Even though the participation of public entities and productive enterprises of the State was highly anticipated in the event, the audience was also eager to hear the perspective of the private sector. The third panel provided that opportunity, as it included the participation of Miguel Ángel Alonso Rubio, Director of Acciona Energía Mexico, and Guy DeLeonardo, Director General of Gas Power Generation Systems at GE. Both speakers mentioned that the attractiveness of the Mexican market rests on the expected growth that energy demand will experience in the country during the next decade and the new sets of regulations that facilitate the integration of renewable and cogeneration projects into the national grid. However, Alonso voiced his concern about how the practical implementation of these regulations will take place in the wholesale market. Furthermore, he mentioned that the future of energy will be in the integration of intelligent systems and the optimized communication with the end user. “I imagine that the end user will be able to choose the company and the type of technology supplying its electricity in the same way that he can now choose a movie online,” he said.

The energy conferences cycle closed with a panel dedicated to the potential and challenges that renewable energy faces in the Mexican electricity sector. Speakers discussed the role that clean energy certificates will have in boosting the incorporation of these technologies into the country’s energy mix. Nevertheless, they also mentioned the limitations that a last minute change in the Law of the Energy Transition, pushed by industrial interests, could have in the successful implementation of this mechanism. This modification in the law allows companies to avoid the responsibility of complying with a mandatory share of clean energy during the first four years of the wholesale market.
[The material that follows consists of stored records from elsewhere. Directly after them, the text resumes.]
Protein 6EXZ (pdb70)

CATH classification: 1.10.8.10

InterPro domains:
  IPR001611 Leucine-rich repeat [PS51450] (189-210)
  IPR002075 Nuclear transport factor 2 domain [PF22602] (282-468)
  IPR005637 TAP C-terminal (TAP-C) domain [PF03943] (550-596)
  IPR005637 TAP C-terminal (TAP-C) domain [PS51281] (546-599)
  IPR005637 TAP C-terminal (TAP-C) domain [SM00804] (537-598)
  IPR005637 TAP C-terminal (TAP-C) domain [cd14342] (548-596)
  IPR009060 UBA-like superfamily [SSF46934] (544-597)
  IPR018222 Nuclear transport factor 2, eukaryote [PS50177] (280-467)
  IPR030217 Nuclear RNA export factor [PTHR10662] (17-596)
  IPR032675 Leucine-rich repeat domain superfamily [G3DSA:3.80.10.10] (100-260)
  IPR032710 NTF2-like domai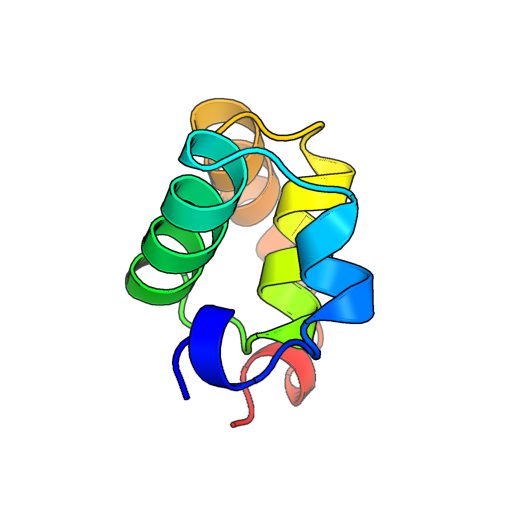n superfamily [SSF54427] (268-483)
  IPR040736 Mex67, RNA recognition motif [PF18444] (21-91)
  IPR057125 NXF1/2/3/5-like, leucine-rich repeat domain [PF24048] (113-248)

GO terms:
  GO:0000049 tRNA binding (F, IDA)
  GO:0005634 nucleus (C, IDA)
  GO:0005737 cytoplasm (C, IDA)
  GO:0003723 RNA binding (F, IDA)
  GO:0030619 U1 snRNA binding (F, IDA)
  GO:0030620 U2 snRNA binding (F, IDA)
  GO:0030621 U4 snRNA binding (F, IDA)
  GO:0030623 U5 snRNA binding (F, IDA)
  GO:0017070 U6 snRNA binding (F, IDA)
  GO:0005643 nuclear pore (C, IDA)
  GO:0015288 porin activity (F, IDA)
  GO:0000055 ribosomal large subunit export from nucleus (P, IGI)
  GO:0003729 mRNA binding (F, HDA)
  GO:0016973 poly(A)+ mRNA export from nucleus (P, IMP)
  GO:0071528 tRNA re-export from nucleus (P, IMP)
  GO:0006406 mRNA export from nucleus (P, IMP)
  GO:0006409 tRNA export from nucleus (P, IMP)
  GO:0000055 ribosomal large subunit export from nucleus (P, IMP)
  GO:0000056 ribosomal small subunit export from nucleus (P, IMP)
  GO:0008033 tRNA processing (P, IMP)

B-factor: mean 29.93, std 9.16, range [17.31, 70.3]

Organism: Saccharomyces cerevisiae (strain ATCC 204508 / S288c) (NCBI:txid559292)

Structure (mmC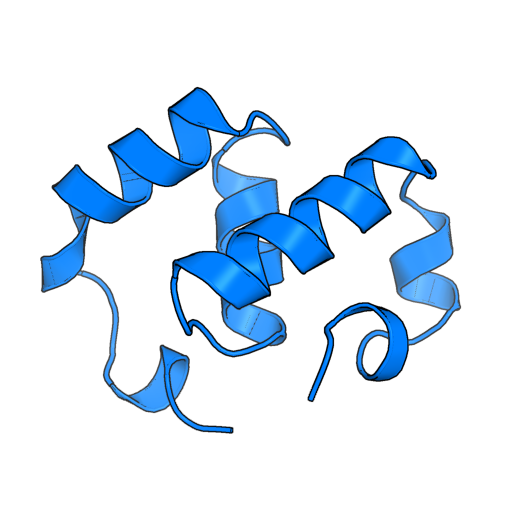IF, N/CA/C/O backbone):
data_6EXZ
#
_entry.id   6EXZ
#
_cell.length_a   71.419
_cell.length_b   71.419
_cell.length_c   20.343
_cell.angle_alpha   90.00
_cell.angle_beta   90.00
_cell.angle_gamma   120.00
#
_symmetry.space_group_name_H-M   'P 61'
#
loop_
_entity.id
_entity.type
_entity.pdbx_description
1 polymer 'mRNA export factor MEX67'
2 non-polymer 'FORMIC ACID'
3 water water
#
loop_
_atom_site.group_PDB
_atom_site.id
_atom_site.type_symbol
_atom_site.label_atom_id
_atom_site.label_alt_id
_atom_site.label_comp_id
_atom_site.label_asym_id
_atom_site.label_entity_id
_atom_site.label_seq_id
_atom_site.pdbx_PDB_ins_code
_atom_site.Cartn_x
_atom_site.Cartn_y
_atom_site.Cartn_z
_atom_site.occupancy
_atom_site.B_iso_or_equiv
_atom_site.auth_seq_id
_atom_site.auth_comp_id
_atom_site.auth_asym_id
_atom_site.auth_atom_id
_atom_site.pdbx_PDB_model_num
ATOM 1 N N . MET A 1 3 ? -28.823 -15.535 -10.797 1.00 54.15 530 MET A N 1
ATOM 2 C CA . MET A 1 3 ? -29.814 -14.468 -10.926 1.00 53.02 530 MET A CA 1
ATOM 3 C C . MET A 1 3 ? -29.401 -13.194 -10.183 1.00 44.28 530 MET A C 1
ATOM 4 O O . MET A 1 3 ? -29.264 -13.201 -8.960 1.00 43.66 530 MET A O 1
ATOM 9 N N . ALA A 1 4 ? -29.222 -12.106 -10.927 1.00 34.30 531 ALA A N 1
ATOM 10 C CA . ALA A 1 4 ? -28.764 -10.838 -10.363 1.00 31.03 531 ALA A CA 1
ATOM 11 C C . ALA A 1 4 ? -29.726 -10.359 -9.288 1.00 26.79 531 ALA A C 1
ATOM 12 O O . ALA A 1 4 ? -30.937 -10.440 -9.485 1.00 27.66 531 ALA A O 1
ATOM 19 N N . PRO A 1 5 ? -29.206 -9.829 -8.166 1.00 24.96 532 PRO A N 1
ATOM 20 C CA . PRO A 1 5 ? -30.080 -9.426 -7.051 1.00 25.31 532 PRO A CA 1
ATOM 21 C C . PRO A 1 5 ? -31.186 -8.439 -7.404 1.00 25.58 532 PRO A C 1
ATOM 22 O O . PRO A 1 5 ? -32.288 -8.555 -6.896 1.00 24.43 532 PRO A O 1
ATOM 33 N N . THR A 1 6 ? -30.887 -7.466 -8.249 1.00 24.50 533 THR A N 1
ATOM 34 C CA . THR A 1 6 ? -31.891 -6.480 -8.616 1.00 23.61 533 THR A CA 1
ATOM 35 C C . THR A 1 6 ? -33.019 -7.062 -9.471 1.00 24.00 533 THR A C 1
ATOM 36 O O . THR A 1 6 ? -34.041 -6.417 -9.636 1.00 25.38 533 THR A O 1
ATOM 47 N N . LEU A 1 7 ? -32.848 -8.279 -9.977 1.00 24.34 534 LEU A N 1
ATOM 48 C CA . LEU A 1 7 ? -33.907 -8.985 -10.694 1.00 24.50 534 LEU A CA 1
ATOM 49 C C . LEU A 1 7 ? -34.679 -9.895 -9.763 1.00 21.36 534 LEU A C 1
ATOM 50 O O . LEU A 1 7 ? -35.816 -10.261 -10.045 1.00 23.59 534 LEU A O 1
ATOM 66 N N . GLN A 1 8 ? -34.056 -10.281 -8.666 1.00 22.08 535 GLN A N 1
ATOM 67 C CA . GLN A 1 8 ? -34.658 -11.238 -7.768 1.00 25.26 535 GLN A CA 1
ATOM 68 C C . GLN A 1 8 ? -35.367 -10.589 -6.582 1.00 24.95 535 GLN A C 1
ATOM 69 O O . GLN A 1 8 ? -36.415 -11.063 -6.162 1.00 25.91 535 GLN A O 1
ATOM 75 N N . LEU A 1 9 ? -34.828 -9.497 -6.054 1.00 24.23 536 LEU A N 1
ATOM 76 C CA . LEU A 1 9 ? -35.477 -8.809 -4.945 1.00 25.28 536 LEU A CA 1
ATOM 77 C C . LEU A 1 9 ? -36.728 -8.077 -5.405 1.00 23.37 536 LEU A C 1
ATOM 78 O O . LEU A 1 9 ? -36.691 -7.371 -6.416 1.00 26.07 536 LEU A O 1
ATOM 94 N N . PRO A 1 10 ? -37.831 -8.216 -4.655 1.00 23.86 537 PRO A N 1
ATOM 95 C CA . PRO A 1 10 ? -39.028 -7.501 -5.087 1.00 22.30 537 PRO A CA 1
ATOM 96 C C . PRO A 1 10 ? -38.841 -5.996 -4.965 1.00 21.51 537 PRO A C 1
ATOM 97 O O . PRO A 1 10 ? -38.055 -5.532 -4.138 1.00 24.43 537 PRO A O 1
ATOM 108 N N . PRO A 1 11 ? -39.555 -5.223 -5.789 1.00 20.64 538 PRO A N 1
ATOM 109 C CA . PRO A 1 11 ? -39.404 -3.773 -5.739 1.00 19.68 538 PRO A CA 1
ATOM 110 C C . PRO A 1 11 ? -39.640 -3.183 -4.362 1.00 22.23 538 PRO A C 1
ATOM 111 O O . PRO A 1 11 ? -38.974 -2.199 -4.030 1.00 25.21 538 PRO A O 1
ATOM 122 N N . ASP A 1 12 ? -40.543 -3.764 -3.570 1.00 23.07 539 ASP A N 1
ATOM 123 C CA . ASP A 1 12 ? -40.864 -3.190 -2.263 1.00 26.66 539 ASP A CA 1
ATOM 124 C C . ASP A 1 12 ? -39.724 -3.368 -1.261 1.00 28.22 539 ASP A C 1
ATOM 125 O O . ASP A 1 12 ? -39.636 -2.628 -0.285 1.00 31.87 539 ASP A O 1
ATOM 134 N N . VAL A 1 13 ? -38.849 -4.336 -1.506 1.00 28.22 540 VAL A N 1
ATOM 135 C CA . VAL A 1 13 ? -37.641 -4.492 -0.706 1.00 31.09 540 VAL A CA 1
ATOM 136 C C . VAL A 1 13 ? -36.572 -3.532 -1.209 1.00 29.40 540 VAL A C 1
ATOM 137 O O . VAL A 1 13 ? -35.871 -2.900 -0.424 1.00 34.82 540 VAL A O 1
ATOM 150 N N . GLN A 1 14 ? -36.459 -3.401 -2.525 1.00 29.51 541 GLN A N 1
ATOM 151 C CA . GLN A 1 14 ? -35.458 -2.498 -3.079 1.00 29.95 541 GLN A CA 1
ATOM 152 C C .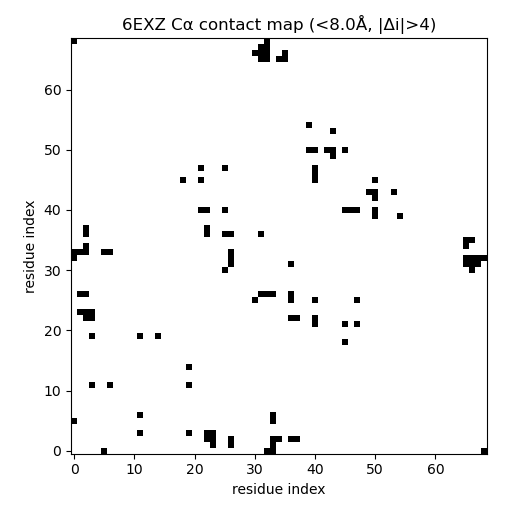 GLN A 1 14 ? -35.786 -1.042 -2.741 1.00 29.75 541 GLN A C 1
ATOM 153 O O . GLN A 1 14 ? -34.910 -0.171 -2.785 1.00 30.71 541 GLN A O 1
ATOM 167 N N . SER A 1 15 ? -37.045 -0.792 -2.391 1.00 27.32 542 SER A N 1
ATOM 168 C CA . SER A 1 15 ? -37.533 0.547 -2.107 1.00 28.22 542 SER A CA 1
ATOM 169 C C . SER A 1 15 ? -36.829 1.177 -0.905 1.00 25.23 542 SER A C 1
ATOM 170 O O . SER A 1 15 ? -36.693 2.402 -0.820 1.00 24.51 542 SER A O 1
ATOM 178 N N . ARG A 1 16 ? -36.388 0.339 0.025 1.00 25.30 543 ARG A N 1
ATOM 179 C CA . ARG A 1 16 ? -35.725 0.793 1.236 1.00 24.48 543 ARG A CA 1
ATOM 180 C C . ARG A 1 16 ? -34.257 1.153 0.994 1.00 24.79 543 ARG A C 1
ATOM 181 O O . ARG A 1 16 ? -33.585 1.601 1.922 1.00 26.96 543 ARG A O 1
ATOM 189 N N . LEU A 1 17 ? -33.782 0.969 -0.243 1.00 21.73 544 LEU A N 1
ATOM 190 C CA . LEU A 1 17 ? -32.381 1.133 -0.611 1.00 19.59 544 LEU A CA 1
ATOM 191 C C . LEU A 1 17 ? -32.139 2.229 -1.648 1.00 21.46 544 LEU A C 1
ATOM 192 O O . LEU A 1 17 ? -32.943 2.415 -2.555 1.00 22.93 544 LEU A O 1
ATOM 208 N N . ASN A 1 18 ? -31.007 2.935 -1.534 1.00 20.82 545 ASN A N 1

Nevertheless, Odón de Buen, Director General of CONUEE, highlighted that the lobbying of private companies was essential to achieving the legislative changes that were needed to further push the development of wind energy projects in the country.

After the conferences, most attendees decided to stay at Centro Banamex and take part in the networking cocktail hour, which took place in the exhibition area. Attendees had the opportunity to speak with exhibitors and other attendants, such as the heads of leading companies and other stakeholders. Music, food, and drinks contributed to concluding the event on a high note.